Jordan’s Foreign Minister, Ayman Safadi, declared on Monday that Jordan is “the largest host of refugees per capita globally”. He appreciated the support they receive but pointed out the decreasing aid reaching not only refugees and hosting communities but also UN organizations involved in refugee assistance.
In a press conference in Budapest, Hungary, with Hungarian Foreign and Trade Minister Péter Szijjártó, Safadi said, “Jordan has reached its capacity limit in bearing the brunt of the refugee influx. We’ve done everything possible to meet the refugees’ needs for a dignified life. They are victims of conflicts, and they shouldn’t be victims of negligence or deprived of a life they rightfully deserve.”

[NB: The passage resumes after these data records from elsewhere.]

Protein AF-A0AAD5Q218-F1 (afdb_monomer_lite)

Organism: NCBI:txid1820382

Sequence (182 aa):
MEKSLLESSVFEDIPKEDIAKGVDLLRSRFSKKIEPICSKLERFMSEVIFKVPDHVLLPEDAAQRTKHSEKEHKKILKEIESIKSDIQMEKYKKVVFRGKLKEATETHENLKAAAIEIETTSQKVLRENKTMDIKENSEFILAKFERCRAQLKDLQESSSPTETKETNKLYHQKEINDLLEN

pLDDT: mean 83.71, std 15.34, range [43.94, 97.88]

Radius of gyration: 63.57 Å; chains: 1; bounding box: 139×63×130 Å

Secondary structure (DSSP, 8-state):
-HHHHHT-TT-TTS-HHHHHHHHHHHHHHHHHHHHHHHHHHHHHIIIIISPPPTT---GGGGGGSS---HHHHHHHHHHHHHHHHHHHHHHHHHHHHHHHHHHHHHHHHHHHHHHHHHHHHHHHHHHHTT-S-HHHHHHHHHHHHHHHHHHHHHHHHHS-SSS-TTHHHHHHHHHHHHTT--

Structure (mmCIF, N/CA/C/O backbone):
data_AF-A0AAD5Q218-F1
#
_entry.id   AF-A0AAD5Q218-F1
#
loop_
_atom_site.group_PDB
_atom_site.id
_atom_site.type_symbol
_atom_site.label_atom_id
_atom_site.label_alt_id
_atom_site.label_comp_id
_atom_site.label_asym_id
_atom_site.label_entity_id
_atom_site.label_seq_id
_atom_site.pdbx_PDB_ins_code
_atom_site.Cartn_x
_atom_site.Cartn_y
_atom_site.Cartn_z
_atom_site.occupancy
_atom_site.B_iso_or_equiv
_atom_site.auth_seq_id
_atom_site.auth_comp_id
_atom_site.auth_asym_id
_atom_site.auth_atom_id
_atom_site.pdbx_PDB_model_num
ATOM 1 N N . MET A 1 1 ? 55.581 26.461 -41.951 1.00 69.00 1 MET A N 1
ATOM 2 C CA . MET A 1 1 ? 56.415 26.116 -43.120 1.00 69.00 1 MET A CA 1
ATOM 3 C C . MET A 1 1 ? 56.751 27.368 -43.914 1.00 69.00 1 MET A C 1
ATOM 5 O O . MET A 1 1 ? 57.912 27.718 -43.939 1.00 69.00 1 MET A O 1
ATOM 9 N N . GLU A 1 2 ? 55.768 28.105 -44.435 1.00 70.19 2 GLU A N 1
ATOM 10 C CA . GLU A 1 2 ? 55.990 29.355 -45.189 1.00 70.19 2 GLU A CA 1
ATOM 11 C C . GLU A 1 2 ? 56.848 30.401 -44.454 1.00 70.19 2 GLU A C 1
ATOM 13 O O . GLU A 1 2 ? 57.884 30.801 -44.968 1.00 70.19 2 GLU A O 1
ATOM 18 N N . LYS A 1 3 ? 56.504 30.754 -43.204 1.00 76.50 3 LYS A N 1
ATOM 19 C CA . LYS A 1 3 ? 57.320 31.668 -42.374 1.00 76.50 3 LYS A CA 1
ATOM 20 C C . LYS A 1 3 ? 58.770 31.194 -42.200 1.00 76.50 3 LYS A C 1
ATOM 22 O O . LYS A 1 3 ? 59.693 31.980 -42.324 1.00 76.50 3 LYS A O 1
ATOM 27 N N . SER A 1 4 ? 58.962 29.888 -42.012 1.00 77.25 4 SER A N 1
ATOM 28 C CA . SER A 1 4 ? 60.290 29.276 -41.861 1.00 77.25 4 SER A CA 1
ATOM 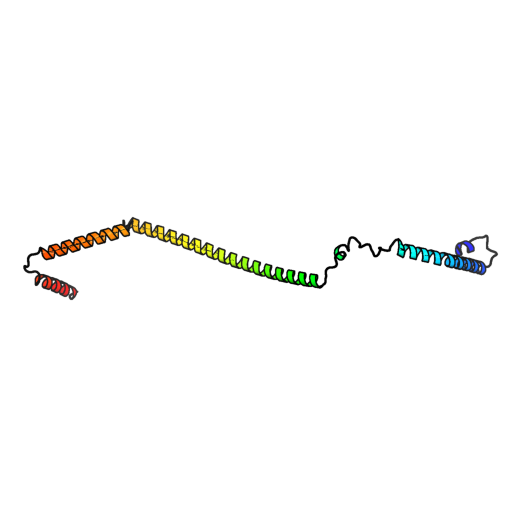29 C C . SER A 1 4 ? 61.090 29.226 -43.168 1.00 77.25 4 SER A C 1
ATOM 31 O O . SER A 1 4 ? 62.309 29.125 -43.107 1.00 77.25 4 SER A O 1
ATOM 33 N N . LEU A 1 5 ? 60.429 29.262 -44.331 1.00 72.81 5 LEU A N 1
ATOM 34 C CA . LEU A 1 5 ? 61.079 29.316 -45.646 1.00 72.81 5 LEU A CA 1
ATOM 35 C C . LEU A 1 5 ? 61.445 30.755 -46.032 1.00 72.81 5 LEU A C 1
ATOM 37 O O . LEU A 1 5 ? 62.468 30.963 -46.670 1.00 72.81 5 LEU A O 1
ATOM 41 N N . LEU A 1 6 ? 60.645 31.736 -45.604 1.00 70.00 6 LEU A N 1
ATOM 42 C CA . LEU A 1 6 ? 60.890 33.167 -45.822 1.00 70.00 6 LEU A CA 1
ATOM 43 C C . LEU A 1 6 ? 61.998 33.745 -44.923 1.00 70.00 6 LEU A C 1
ATOM 45 O O . LEU A 1 6 ? 62.591 34.757 -45.273 1.00 70.00 6 LEU A O 1
ATOM 49 N N . GLU A 1 7 ? 62.264 33.118 -43.775 1.00 71.62 7 GLU A N 1
ATOM 50 C CA . GLU A 1 7 ? 63.339 33.486 -42.835 1.00 71.62 7 GLU A CA 1
ATOM 51 C C . GLU A 1 7 ? 64.669 32.755 -43.125 1.00 71.62 7 GLU A C 1
ATOM 53 O O . GLU A 1 7 ? 65.662 32.968 -42.432 1.00 71.62 7 GLU A O 1
ATOM 58 N N . SER A 1 8 ? 64.705 31.872 -44.130 1.00 68.75 8 SER A N 1
ATOM 59 C CA . SER A 1 8 ? 65.890 31.086 -44.485 1.00 68.75 8 SER A CA 1
ATOM 60 C C . SER A 1 8 ? 66.762 31.822 -45.507 1.00 68.75 8 SER A C 1
ATOM 62 O O . SER A 1 8 ? 66.307 32.126 -46.607 1.00 68.75 8 SER A O 1
ATOM 64 N N . SER A 1 9 ? 68.046 32.018 -45.185 1.00 59.66 9 SER A N 1
ATOM 65 C CA . SER A 1 9 ? 69.048 32.674 -46.049 1.00 59.66 9 SER A CA 1
ATOM 66 C C . SER A 1 9 ? 69.369 31.923 -47.352 1.00 59.66 9 SER A C 1
ATOM 68 O O . SER A 1 9 ? 70.168 32.383 -48.158 1.00 59.66 9 SER A O 1
ATOM 70 N N . VAL A 1 10 ? 68.773 30.746 -47.566 1.00 65.19 10 VAL A N 1
ATOM 71 C CA . VAL A 1 10 ? 69.005 29.887 -48.739 1.00 65.19 10 VAL A CA 1
ATOM 72 C C . VAL A 1 10 ? 68.099 30.268 -49.919 1.00 65.19 10 VAL A C 1
ATOM 74 O O . VAL A 1 10 ? 68.383 29.895 -51.054 1.00 65.19 10 VAL A O 1
ATOM 77 N N . PHE A 1 11 ? 67.018 31.015 -49.677 1.00 63.41 11 PHE A N 1
ATOM 78 C CA . PHE A 1 11 ? 65.991 31.316 -50.684 1.00 63.41 11 PHE A CA 1
ATOM 79 C C . PHE A 1 11 ? 65.810 32.820 -50.948 1.00 63.41 11 PHE A C 1
ATOM 81 O O . PHE A 1 11 ? 64.764 33.221 -51.456 1.00 63.41 11 PHE A O 1
ATOM 88 N N . GLU A 1 12 ? 66.814 33.649 -50.632 1.00 64.25 12 GLU A N 1
ATOM 89 C CA . GLU A 1 12 ? 66.759 35.114 -50.803 1.00 64.25 12 GLU A CA 1
ATOM 90 C C . GLU A 1 12 ? 66.520 35.555 -52.261 1.00 64.25 12 GLU A C 1
ATOM 92 O O . GLU A 1 12 ? 65.871 36.575 -52.486 1.00 64.25 12 GLU A O 1
ATOM 97 N N . ASP A 1 13 ? 66.958 34.755 -53.241 1.00 67.12 13 ASP A N 1
ATOM 98 C CA . ASP A 1 13 ? 66.831 35.048 -54.679 1.00 67.12 13 ASP A CA 1
ATOM 99 C C . ASP A 1 13 ? 65.493 34.608 -55.305 1.00 67.12 13 ASP A C 1
ATOM 101 O O . ASP A 1 13 ? 65.235 34.875 -56.482 1.00 67.12 13 ASP A O 1
ATOM 105 N N . ILE A 1 14 ? 64.627 33.913 -54.557 1.00 72.00 14 ILE A N 1
ATOM 106 C CA . ILE A 1 14 ? 63.336 33.439 -55.074 1.00 72.00 14 ILE A CA 1
ATOM 107 C C . ILE A 1 14 ? 62.237 34.444 -54.702 1.00 72.00 14 ILE A C 1
ATOM 109 O O . ILE A 1 14 ? 62.089 34.780 -53.523 1.00 72.00 14 ILE A O 1
ATOM 113 N N . PRO A 1 15 ? 61.404 34.891 -55.663 1.00 78.75 15 PRO A N 1
ATOM 114 C CA . PRO A 1 15 ? 60.263 35.749 -55.372 1.00 78.75 15 PRO A CA 1
ATOM 115 C C . PRO A 1 15 ? 59.352 35.131 -54.307 1.00 78.75 15 PRO A C 1
ATOM 117 O O . PRO A 1 15 ? 58.953 33.964 -54.398 1.00 78.75 15 PRO A O 1
ATOM 120 N N . LYS A 1 16 ? 58.982 35.928 -53.300 1.00 77.88 16 LYS A N 1
ATOM 121 C CA . LYS A 1 16 ? 58.136 35.486 -52.177 1.00 77.88 16 LYS A CA 1
ATOM 122 C C . LYS A 1 16 ? 56.794 34.936 -52.664 1.00 77.88 16 LYS A C 1
ATOM 124 O O . LYS A 1 16 ? 56.260 33.996 -52.079 1.00 77.88 16 LYS A O 1
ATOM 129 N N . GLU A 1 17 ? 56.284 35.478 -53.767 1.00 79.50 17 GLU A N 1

The Jordanian Foreign Minister further argued that “Investing in refugees equates to investing in our collective security. If we imbue the refugees with hope, provide them education, and empathize with their struggles, they’ll contribute to the societies they inhabit. They’ll even rebuild their homeland upon returning. However, if we abandon them, forcing them into despair, ignorance, and deprivation, we’ll face a substantial challenge in the future.”
He noted, “The World Food Program plans to reduce its services to around 10,000 Syrian refugees in Jordan, and the UN High Commissioner for Refugees has started cutting back its services due to a lack of comprehensive financial support.”
Safadi cautioned that if the two organizations cease providing services, it “will intensify refugee suffering, and host nations will be forced to bear a burden they can’t afford.”
He urged the international community to “take concrete steps in providing the necessary support to aid host countries in delivering a decent life for refugees.”
Safadi affirmed that “Jordan’s role has consistently aimed to resolve regional crises, striving for security, stability, and peace, positively impacting the entire region.”
He added, “Despite many challenges, we must persist in our efforts to halt regional crises, alleviate the victims’ suffering, and mitigate the dangers posed to our shared security.”